TASK: Every line in the records below between the one holding "ATOM 70 N N . ASN" and the one holding "ATOM 82 O O", inclusive, is to be set down exactly; all other lines are to be left out.

SUPPLIED MATERIAL:
----------------
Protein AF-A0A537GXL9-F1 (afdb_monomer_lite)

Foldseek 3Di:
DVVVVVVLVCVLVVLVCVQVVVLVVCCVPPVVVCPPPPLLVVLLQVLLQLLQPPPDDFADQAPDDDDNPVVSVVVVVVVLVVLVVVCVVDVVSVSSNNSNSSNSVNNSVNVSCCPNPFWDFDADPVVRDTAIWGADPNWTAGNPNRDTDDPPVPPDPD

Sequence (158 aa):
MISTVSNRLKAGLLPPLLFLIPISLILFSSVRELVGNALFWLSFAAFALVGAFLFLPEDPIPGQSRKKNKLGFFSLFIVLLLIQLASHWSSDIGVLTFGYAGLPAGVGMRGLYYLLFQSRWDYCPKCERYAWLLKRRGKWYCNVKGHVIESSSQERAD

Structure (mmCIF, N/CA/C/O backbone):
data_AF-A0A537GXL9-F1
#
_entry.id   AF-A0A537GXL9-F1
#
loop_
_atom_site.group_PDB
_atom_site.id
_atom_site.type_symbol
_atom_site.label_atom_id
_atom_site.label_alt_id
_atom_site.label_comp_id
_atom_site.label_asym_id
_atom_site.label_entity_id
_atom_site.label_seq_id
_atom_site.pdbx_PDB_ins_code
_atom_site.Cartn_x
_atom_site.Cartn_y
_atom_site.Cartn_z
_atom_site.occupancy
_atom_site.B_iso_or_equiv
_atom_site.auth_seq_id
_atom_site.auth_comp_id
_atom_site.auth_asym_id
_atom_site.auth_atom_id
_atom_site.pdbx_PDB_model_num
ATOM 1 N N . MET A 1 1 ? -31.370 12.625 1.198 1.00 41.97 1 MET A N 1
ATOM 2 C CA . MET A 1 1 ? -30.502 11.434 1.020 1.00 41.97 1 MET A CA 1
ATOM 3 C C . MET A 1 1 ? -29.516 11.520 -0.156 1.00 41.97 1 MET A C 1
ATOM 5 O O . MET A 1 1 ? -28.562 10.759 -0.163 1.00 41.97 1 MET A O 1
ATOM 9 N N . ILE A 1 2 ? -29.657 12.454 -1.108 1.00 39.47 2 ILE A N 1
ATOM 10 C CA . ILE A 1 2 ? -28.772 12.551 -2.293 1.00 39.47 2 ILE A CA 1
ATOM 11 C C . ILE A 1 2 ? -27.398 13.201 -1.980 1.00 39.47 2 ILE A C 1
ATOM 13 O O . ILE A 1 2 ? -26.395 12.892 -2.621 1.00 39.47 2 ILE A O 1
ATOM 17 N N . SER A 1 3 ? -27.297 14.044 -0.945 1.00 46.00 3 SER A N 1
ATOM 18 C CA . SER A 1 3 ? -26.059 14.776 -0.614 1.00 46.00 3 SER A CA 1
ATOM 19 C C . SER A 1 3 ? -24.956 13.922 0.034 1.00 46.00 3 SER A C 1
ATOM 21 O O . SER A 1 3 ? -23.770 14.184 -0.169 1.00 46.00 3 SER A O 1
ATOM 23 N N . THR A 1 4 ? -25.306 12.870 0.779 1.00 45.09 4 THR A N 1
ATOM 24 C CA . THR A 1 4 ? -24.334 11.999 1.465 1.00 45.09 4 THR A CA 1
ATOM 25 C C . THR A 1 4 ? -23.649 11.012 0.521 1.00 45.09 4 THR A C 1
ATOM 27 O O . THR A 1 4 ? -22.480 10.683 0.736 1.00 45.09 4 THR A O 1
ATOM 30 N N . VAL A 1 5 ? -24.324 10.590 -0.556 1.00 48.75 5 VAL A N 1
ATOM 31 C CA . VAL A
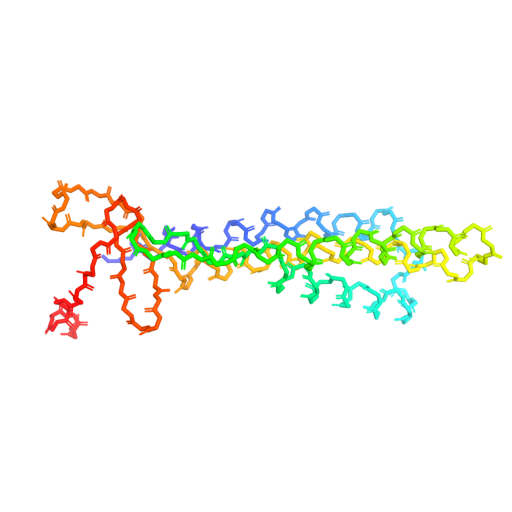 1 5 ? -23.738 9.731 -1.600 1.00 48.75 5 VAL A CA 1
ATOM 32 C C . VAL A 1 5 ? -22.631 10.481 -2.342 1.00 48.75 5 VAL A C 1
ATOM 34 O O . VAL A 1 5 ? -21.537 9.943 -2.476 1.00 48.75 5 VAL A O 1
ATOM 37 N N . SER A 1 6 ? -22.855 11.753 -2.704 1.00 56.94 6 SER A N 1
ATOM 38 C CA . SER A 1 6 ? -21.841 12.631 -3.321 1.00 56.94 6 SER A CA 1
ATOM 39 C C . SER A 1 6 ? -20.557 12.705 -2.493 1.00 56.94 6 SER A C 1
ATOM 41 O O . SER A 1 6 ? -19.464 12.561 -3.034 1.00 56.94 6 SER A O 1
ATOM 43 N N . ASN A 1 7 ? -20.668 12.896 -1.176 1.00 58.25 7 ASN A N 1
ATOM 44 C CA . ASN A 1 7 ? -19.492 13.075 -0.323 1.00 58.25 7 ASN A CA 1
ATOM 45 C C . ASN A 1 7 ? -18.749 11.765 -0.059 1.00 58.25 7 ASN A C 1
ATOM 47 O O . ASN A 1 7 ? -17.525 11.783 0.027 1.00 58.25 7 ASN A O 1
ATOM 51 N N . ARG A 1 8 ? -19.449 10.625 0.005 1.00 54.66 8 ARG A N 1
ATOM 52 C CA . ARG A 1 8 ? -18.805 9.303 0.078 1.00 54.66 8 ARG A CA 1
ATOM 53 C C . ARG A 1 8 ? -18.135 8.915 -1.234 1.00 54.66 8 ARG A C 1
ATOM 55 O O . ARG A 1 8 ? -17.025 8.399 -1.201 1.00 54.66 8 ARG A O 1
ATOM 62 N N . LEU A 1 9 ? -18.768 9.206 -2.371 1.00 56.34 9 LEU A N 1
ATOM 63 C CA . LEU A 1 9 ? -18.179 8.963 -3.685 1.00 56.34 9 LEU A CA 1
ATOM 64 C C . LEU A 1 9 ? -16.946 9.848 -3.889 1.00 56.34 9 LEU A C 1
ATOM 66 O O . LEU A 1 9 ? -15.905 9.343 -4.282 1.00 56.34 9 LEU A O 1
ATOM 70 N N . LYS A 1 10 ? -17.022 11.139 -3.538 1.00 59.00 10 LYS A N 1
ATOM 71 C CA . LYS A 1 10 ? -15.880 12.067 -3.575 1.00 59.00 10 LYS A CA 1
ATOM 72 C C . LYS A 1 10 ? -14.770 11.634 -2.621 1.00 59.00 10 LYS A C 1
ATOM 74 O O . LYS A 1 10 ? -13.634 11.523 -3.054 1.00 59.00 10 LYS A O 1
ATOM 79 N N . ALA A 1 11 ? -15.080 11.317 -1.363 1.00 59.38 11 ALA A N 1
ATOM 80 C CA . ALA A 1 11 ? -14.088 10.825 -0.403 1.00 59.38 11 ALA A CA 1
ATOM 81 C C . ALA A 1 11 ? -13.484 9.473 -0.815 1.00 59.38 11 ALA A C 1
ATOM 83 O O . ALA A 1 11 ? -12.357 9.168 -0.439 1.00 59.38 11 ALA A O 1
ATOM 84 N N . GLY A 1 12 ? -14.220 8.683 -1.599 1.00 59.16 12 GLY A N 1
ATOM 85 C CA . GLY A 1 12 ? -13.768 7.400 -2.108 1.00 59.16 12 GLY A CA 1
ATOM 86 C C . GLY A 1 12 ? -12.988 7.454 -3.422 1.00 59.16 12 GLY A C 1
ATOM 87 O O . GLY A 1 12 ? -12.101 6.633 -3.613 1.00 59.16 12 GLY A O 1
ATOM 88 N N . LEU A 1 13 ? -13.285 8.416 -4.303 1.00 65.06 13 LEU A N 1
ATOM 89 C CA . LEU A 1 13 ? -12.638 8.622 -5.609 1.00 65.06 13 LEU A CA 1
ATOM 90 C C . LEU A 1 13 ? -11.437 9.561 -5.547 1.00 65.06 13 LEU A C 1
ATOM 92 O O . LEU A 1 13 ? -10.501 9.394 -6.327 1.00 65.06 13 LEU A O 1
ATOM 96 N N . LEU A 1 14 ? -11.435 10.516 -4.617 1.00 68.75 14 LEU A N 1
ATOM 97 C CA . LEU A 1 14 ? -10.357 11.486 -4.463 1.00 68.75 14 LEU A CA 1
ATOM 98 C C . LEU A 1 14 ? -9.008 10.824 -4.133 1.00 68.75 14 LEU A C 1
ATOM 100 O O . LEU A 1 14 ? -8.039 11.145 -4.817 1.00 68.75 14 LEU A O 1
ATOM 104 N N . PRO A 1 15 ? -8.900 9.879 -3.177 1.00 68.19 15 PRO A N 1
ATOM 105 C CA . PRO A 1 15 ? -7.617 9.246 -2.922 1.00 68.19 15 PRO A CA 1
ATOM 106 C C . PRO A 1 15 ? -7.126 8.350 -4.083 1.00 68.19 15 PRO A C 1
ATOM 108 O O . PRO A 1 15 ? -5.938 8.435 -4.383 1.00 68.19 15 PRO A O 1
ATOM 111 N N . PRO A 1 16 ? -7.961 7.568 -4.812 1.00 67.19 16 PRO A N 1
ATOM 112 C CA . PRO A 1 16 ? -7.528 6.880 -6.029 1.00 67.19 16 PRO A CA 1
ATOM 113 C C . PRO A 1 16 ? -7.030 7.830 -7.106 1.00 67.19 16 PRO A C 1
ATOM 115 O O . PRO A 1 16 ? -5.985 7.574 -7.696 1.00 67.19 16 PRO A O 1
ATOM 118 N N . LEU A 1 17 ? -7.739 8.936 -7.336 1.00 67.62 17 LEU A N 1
----------------
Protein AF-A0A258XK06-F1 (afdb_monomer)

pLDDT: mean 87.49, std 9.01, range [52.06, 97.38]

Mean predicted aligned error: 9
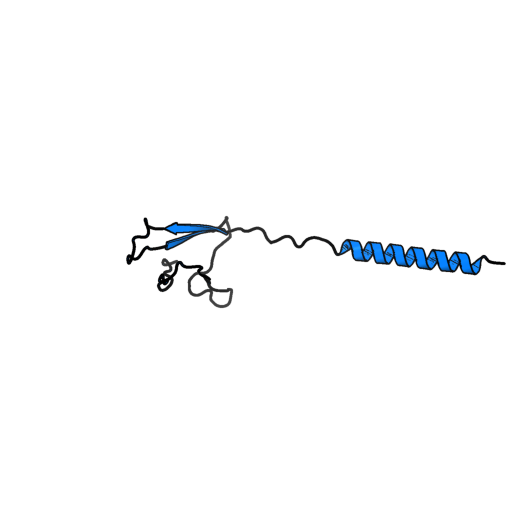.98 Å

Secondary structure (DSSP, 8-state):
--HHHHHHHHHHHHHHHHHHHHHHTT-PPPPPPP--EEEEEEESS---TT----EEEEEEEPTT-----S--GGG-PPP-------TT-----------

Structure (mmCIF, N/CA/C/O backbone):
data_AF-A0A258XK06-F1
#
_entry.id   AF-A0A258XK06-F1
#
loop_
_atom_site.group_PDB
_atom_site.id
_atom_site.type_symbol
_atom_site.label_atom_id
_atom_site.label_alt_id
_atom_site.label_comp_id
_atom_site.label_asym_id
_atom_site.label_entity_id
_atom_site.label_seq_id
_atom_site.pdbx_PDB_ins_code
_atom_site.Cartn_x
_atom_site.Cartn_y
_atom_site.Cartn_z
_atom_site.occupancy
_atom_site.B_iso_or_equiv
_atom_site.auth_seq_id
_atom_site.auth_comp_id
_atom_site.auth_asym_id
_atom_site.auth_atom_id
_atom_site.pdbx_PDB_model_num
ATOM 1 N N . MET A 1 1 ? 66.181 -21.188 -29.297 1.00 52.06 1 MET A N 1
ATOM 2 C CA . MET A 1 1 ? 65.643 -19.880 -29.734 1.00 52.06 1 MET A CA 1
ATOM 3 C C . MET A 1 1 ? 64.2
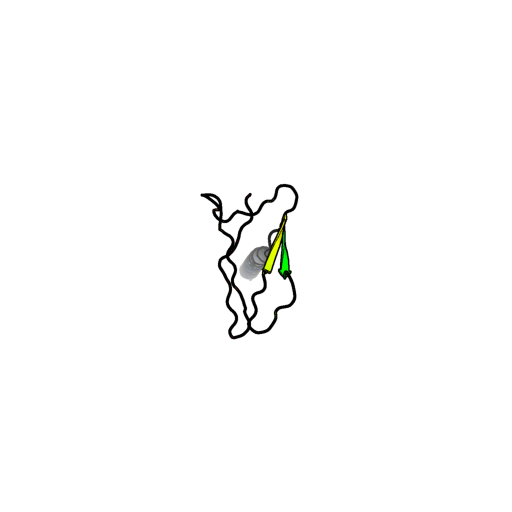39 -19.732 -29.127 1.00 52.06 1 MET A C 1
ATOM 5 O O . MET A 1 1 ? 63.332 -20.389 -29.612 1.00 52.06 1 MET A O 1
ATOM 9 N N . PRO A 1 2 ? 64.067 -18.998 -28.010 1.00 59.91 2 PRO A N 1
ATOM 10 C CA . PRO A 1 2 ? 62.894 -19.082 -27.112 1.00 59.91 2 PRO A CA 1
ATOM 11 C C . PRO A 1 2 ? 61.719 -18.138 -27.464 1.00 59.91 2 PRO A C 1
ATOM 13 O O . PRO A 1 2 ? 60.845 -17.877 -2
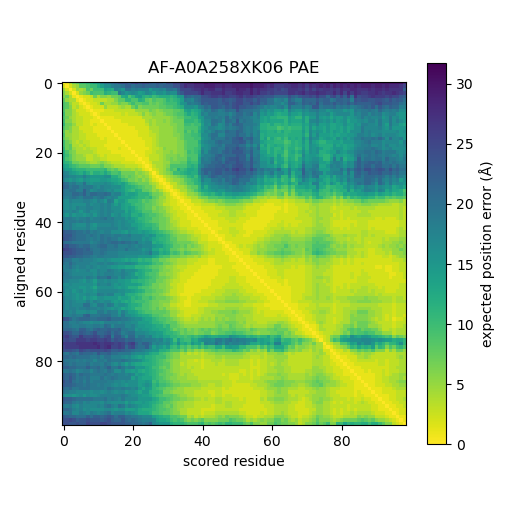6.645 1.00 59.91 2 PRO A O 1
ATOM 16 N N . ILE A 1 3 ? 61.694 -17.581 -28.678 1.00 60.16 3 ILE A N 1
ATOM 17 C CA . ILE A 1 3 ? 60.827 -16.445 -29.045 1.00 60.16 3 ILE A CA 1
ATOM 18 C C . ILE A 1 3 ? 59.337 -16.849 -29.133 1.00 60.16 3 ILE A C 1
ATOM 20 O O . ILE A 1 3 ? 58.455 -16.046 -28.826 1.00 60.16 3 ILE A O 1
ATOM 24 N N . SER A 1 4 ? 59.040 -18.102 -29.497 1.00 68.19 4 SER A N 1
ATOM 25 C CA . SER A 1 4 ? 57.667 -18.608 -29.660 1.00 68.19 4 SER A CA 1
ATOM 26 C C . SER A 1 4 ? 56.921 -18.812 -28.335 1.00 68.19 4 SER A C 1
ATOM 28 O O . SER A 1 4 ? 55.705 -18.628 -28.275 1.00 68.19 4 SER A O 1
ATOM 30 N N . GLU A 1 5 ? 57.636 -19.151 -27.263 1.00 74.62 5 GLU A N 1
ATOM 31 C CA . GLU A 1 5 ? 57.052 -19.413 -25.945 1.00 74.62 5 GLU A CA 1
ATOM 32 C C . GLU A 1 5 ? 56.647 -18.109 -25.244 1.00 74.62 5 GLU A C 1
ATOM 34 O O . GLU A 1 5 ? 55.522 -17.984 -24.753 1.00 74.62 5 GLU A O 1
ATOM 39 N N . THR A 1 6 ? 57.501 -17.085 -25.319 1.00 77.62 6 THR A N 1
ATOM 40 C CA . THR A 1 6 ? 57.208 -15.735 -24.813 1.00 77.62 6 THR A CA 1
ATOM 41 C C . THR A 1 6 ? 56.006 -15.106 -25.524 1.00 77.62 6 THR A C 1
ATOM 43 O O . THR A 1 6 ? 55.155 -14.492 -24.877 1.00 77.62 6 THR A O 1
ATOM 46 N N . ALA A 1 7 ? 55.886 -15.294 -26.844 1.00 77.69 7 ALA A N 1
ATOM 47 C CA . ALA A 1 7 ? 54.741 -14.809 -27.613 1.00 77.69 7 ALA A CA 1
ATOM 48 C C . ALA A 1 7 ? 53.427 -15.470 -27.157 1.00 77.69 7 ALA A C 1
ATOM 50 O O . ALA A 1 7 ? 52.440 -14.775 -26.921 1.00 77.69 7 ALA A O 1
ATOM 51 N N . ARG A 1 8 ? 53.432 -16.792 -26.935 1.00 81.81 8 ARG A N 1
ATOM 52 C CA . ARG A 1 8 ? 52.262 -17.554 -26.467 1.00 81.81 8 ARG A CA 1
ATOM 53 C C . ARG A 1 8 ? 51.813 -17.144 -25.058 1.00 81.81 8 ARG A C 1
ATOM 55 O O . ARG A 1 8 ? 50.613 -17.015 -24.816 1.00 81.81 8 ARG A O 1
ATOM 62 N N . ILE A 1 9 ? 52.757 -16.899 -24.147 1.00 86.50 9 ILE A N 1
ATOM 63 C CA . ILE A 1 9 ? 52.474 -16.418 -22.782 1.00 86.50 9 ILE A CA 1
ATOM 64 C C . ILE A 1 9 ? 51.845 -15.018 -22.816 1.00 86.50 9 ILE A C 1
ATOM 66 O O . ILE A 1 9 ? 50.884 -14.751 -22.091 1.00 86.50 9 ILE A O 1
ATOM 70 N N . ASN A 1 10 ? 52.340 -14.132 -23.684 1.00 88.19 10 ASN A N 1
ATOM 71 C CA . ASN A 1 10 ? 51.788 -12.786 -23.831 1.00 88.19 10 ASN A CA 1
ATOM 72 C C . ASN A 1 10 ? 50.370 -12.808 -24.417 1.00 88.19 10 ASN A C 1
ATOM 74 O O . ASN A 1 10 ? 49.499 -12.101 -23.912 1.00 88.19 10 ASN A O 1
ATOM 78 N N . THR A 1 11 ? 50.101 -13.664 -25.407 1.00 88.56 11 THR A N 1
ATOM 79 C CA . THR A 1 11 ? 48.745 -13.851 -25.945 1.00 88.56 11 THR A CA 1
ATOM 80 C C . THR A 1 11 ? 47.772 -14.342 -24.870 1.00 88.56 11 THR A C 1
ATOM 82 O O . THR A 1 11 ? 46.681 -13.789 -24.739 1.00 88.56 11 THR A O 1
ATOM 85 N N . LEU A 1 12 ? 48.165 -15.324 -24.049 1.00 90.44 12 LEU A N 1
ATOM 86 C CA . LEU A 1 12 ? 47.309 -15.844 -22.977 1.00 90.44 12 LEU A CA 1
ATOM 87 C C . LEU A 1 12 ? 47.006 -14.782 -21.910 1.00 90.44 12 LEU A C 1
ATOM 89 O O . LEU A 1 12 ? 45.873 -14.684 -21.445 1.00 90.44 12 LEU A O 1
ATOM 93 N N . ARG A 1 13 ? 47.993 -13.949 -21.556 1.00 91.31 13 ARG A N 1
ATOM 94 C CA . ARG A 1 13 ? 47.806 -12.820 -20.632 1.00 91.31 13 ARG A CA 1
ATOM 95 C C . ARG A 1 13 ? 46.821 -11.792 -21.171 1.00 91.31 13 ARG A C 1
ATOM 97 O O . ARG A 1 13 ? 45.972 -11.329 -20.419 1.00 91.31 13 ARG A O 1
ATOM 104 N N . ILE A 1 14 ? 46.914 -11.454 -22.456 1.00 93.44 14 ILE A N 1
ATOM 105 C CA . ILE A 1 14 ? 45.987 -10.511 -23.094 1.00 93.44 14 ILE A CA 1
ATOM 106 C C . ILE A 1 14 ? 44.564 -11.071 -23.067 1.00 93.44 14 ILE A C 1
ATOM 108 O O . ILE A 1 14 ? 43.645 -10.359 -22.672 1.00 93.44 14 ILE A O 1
----------------
RESULT OF THIS EXERCISE:
ATOM 70 N N . ASN A 1 10 ? 52.340 -14.132 -23.684 1.00 88.19 10 ASN A N 1
ATOM 71 C CA . ASN A 1 10 ? 51.788 -12.786 -23.831 1.00 88.19 10 ASN A CA 1
ATOM 72 C C . ASN A 1 10 ? 50.370 -12.808 -24.417 1.00 88.19 10 ASN A C 1
ATOM 74 O O . ASN A 1 10 ? 49.499 -12.101 -23.912 1.00 88.19 10 ASN A O 1
ATOM 78 N N . THR A 1 11 ? 50.101 -13.664 -25.407 1.00 88.56 11 THR A N 1
ATOM 79 C CA . THR A 1 11 ? 48.745 -13.851 -25.945 1.00 88.56 11 THR A CA 1
ATOM 80 C C . THR A 1 11 ? 47.772 -14.342 -24.870 1.00 88.56 11 THR A C 1
ATOM 82 O O . THR A 1 11 ? 46.681 -13.789 -24.739 1.00 88.56 11 THR A O 1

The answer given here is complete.